The cops in our heads will continue to suppress our rebelliousness until we learn to take risks. I don’t mean that we have to be stupid–jail is not an anarchic or liberatory situation, but without risk, there is no adventure, no life. Self-motivated activity–activity that springs from our passions and desires, not from attempts to conform to certain principles and ideals or to blend in to any group (including “anarchists”) -is what can create a situation of anarchy, what can open up a world of possibilities limited only by our capabilities. To learn to freely express our passions–a skill earned only by doing it–is essential. When we feel disgust, anger, joy, desire, sadness, love, hatred, we need to express them. It isn’t easy. More often than not, I find myself falling into the appropriate social role in situations where I want to express something different. I’ll go into a store feeling disgust for the whole process of economic relationships, and yet politely thank the clerk for putting me through just that process. Were I doing this consciously, as a cover for shoplifting; it would be fun, using my wits to get what I want; but it is an ingrained social response–a cop in my head. I am improving; but I have a hell of a long way to go. Increasingly, I try to act on my whims, my spontaneous urges without caring about what others think of me. This is a self-motivated activity–the activity that springs from our passions and desires, from our suppressed imaginations, our unique creativity. Sure, following our subjectivity this way, living our lives for ourselves, can lead us to make mistakes, but never mistakes comparable to the mistake of accepting the zombie existence that obedience to authority, morality, rules or higher powers creates. Life without risks, without the possibility of mistakes, is no life at all. Only by taking the risk of defying all authority and living for ourselves will we ever live life to the full.

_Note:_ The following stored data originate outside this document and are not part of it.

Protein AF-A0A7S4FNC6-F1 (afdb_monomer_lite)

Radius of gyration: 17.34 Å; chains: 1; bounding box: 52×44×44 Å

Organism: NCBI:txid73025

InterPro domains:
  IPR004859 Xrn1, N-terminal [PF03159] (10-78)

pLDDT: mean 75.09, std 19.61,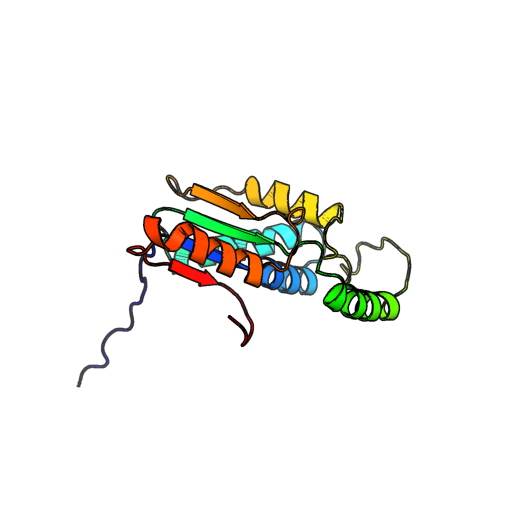 range [34.44, 95.88]

Secondary structure (DSSP, 8-state):
------------SEEEEEHHHHHHHHHHH-SSHHHHHHHHHHHHHHHHHHH--SSEEEEE---PPPHHHHHHHHHHHHTT------TT---TTS--TT-HHHHHHHHHHHTSPPPTT-EEEEE-TTSSS-HHHHHHHHHHHHHHHHTTS-EEEE--STT-

Structure (mmCIF, N/CA/C/O backbone):
data_AF-A0A7S4FNC6-F1
#
_entry.id   AF-A0A7S4FNC6-F1
#
loop_
_atom_site.group_PDB
_atom_site.id
_atom_site.type_symbol
_atom_site.label_atom_id
_atom_site.label_alt_id
_atom_site.label_comp_id
_atom_site.label_asym_id
_atom_site.label_entity_id
_atom_site.label_seq_id
_atom_site.pdbx_PDB_ins_code
_atom_site.Cartn_x
_atom_site.Cartn_y
_atom_site.Cartn_z
_atom_site.occupancy
_atom_site.B_iso_or_equiv
_atom_site.auth_seq_id
_atom_site.auth_comp_id
_atom_site.auth_asym_id
_atom_site.auth_atom_id
_atom_site.pdbx_PDB_model_num
ATOM 1 N N . GLY A 1 1 ? -34.427 25.933 4.142 1.00 35.34 1 GLY A N 1
ATOM 2 C CA . GLY A 1 1 ? -34.669 24.597 3.582 1.00 35.34 1 GLY A CA 1
ATOM 3 C C . GLY A 1 1 ? -33.318 23.982 3.414 1.00 35.34 1 GLY A C 1
ATOM 4 O O . GLY A 1 1 ? -32.641 24.294 2.446 1.00 35.34 1 GLY A O 1
ATOM 5 N N . ASP A 1 2 ? -32.903 23.298 4.463 1.00 37.28 2 ASP A N 1
ATOM 6 C CA . ASP A 1 2 ? -31.532 22.953 4.795 1.00 37.28 2 ASP A CA 1
ATOM 7 C C . ASP A 1 2 ? -30.914 22.014 3.757 1.00 37.28 2 ASP A C 1
ATOM 9 O O . ASP A 1 2 ? -31.456 20.954 3.454 1.00 37.28 2 ASP A O 1
ATOM 13 N N . LEU A 1 3 ? -29.775 22.425 3.201 1.00 43.19 3 LEU A N 1
ATOM 14 C CA . LEU A 1 3 ? -28.831 21.499 2.595 1.00 43.19 3 LEU A CA 1
ATOM 15 C C . LEU A 1 3 ? -27.909 21.065 3.729 1.00 43.19 3 LEU A C 1
ATOM 17 O O . LEU A 1 3 ? -26.947 21.755 4.063 1.00 43.19 3 LEU A O 1
ATOM 21 N N . GLU A 1 4 ? -28.300 19.968 4.370 1.00 43.41 4 GLU A N 1
ATOM 22 C CA . GLU A 1 4 ? -27.490 19.236 5.332 1.00 43.41 4 GLU A CA 1
ATOM 23 C C . GLU A 1 4 ? -26.136 18.887 4.700 1.00 43.41 4 GLU A C 1
ATOM 25 O O . GLU A 1 4 ? -26.025 18.075 3.784 1.00 43.41 4 GLU A O 1
ATOM 30 N N . ASP A 1 5 ? -25.118 19.610 5.152 1.00 41.75 5 ASP A N 1
ATOM 31 C CA . ASP A 1 5 ? -23.893 19.067 5.728 1.00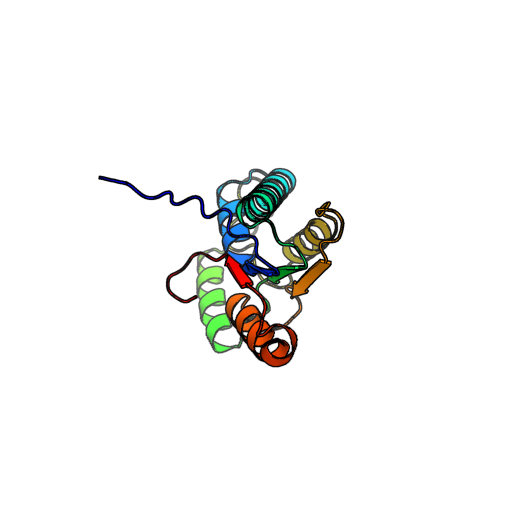 41.75 5 ASP A CA 1
ATOM 32 C C . ASP A 1 5 ? -23.535 17.624 5.308 1.00 41.75 5 ASP A C 1
ATOM 34 O O . ASP A 1 5 ? -23.960 16.639 5.912 1.00 41.75 5 ASP A O 1
ATOM 38 N N . THR A 1 6 ? -22.689 17.492 4.286 1.00 41.16 6 THR A N 1
ATOM 39 C CA . THR A 1 6 ? -21.880 16.283 4.083 1.00 41.16 6 THR A CA 1
ATOM 40 C C . THR A 1 6 ? -20.440 16.544 4.516 1.00 41.16 6 THR A C 1
ATOM 42 O O . THR A 1 6 ? -19.507 16.343 3.739 1.00 41.16 6 THR A O 1
ATOM 45 N N . ASP A 1 7 ? -20.234 16.984 5.761 1.00 43.38 7 ASP A N 1
ATOM 46 C CA . ASP A 1 7 ? -18.989 16.700 6.473 1.00 43.38 7 ASP A CA 1
ATOM 47 C C . ASP A 1 7 ? -18.920 15.191 6.743 1.00 43.38 7 ASP A C 1
ATOM 49 O O . ASP A 1 7 ? -19.421 14.652 7.731 1.00 43.38 7 ASP A O 1
ATOM 53 N N . CYS A 1 8 ? -18.327 14.462 5.804 1.00 41.50 8 CYS A N 1
ATOM 54 C CA . CYS A 1 8 ? -17.918 13.089 6.031 1.00 41.50 8 CYS A CA 1
ATOM 55 C C . CYS A 1 8 ? -16.399 13.003 6.174 1.00 41.50 8 CYS A C 1
ATOM 57 O O . CYS A 1 8 ? -15.761 12.172 5.532 1.00 41.50 8 CYS A O 1
ATOM 59 N N . THR A 1 9 ? -15.817 13.762 7.106 1.00 50.56 9 THR A N 1
ATOM 60 C CA . THR A 1 9 ? -14.605 13.314 7.816 1.00 50.56 9 THR A CA 1
ATOM 61 C C . THR A 1 9 ? -14.946 12.105 8.701 1.00 50.56 9 THR A C 1
ATOM 63 O O . THR A 1 9 ? -14.854 12.110 9.931 1.00 50.56 9 THR A O 1
ATOM 66 N N . ARG A 1 10 ? -15.419 11.017 8.079 1.00 60.28 10 ARG A N 1
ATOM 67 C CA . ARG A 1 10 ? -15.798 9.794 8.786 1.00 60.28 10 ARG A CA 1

I want no constraints on my life; I want the opening of all possibilities so that I can create my life for myself–at every moment. This means breaking down all social roles and destroying all morality. When an anarchist or any other radical starts preaching their moral principles at me–whether non-coercion, deep ecology, communism, militantism or even ideologically-required “pleasure”–I hear a cop or a priest, and I have no desire to deal with people as cops or priests, except to defy them. I am struggling to create a situation in which I can live freely, being all that I desire to be, in a world of free individuals with whom I can relate in terms of our desires without constraints. I have enough cops in my head –as well as those out on the streets–to deal with without having to deal with the cops of “anarchist” or radical morality as well. Anarchy and morality are opposed to each other, and any effective opposition to authority will need to oppose morality and eradicate the cops in our heads.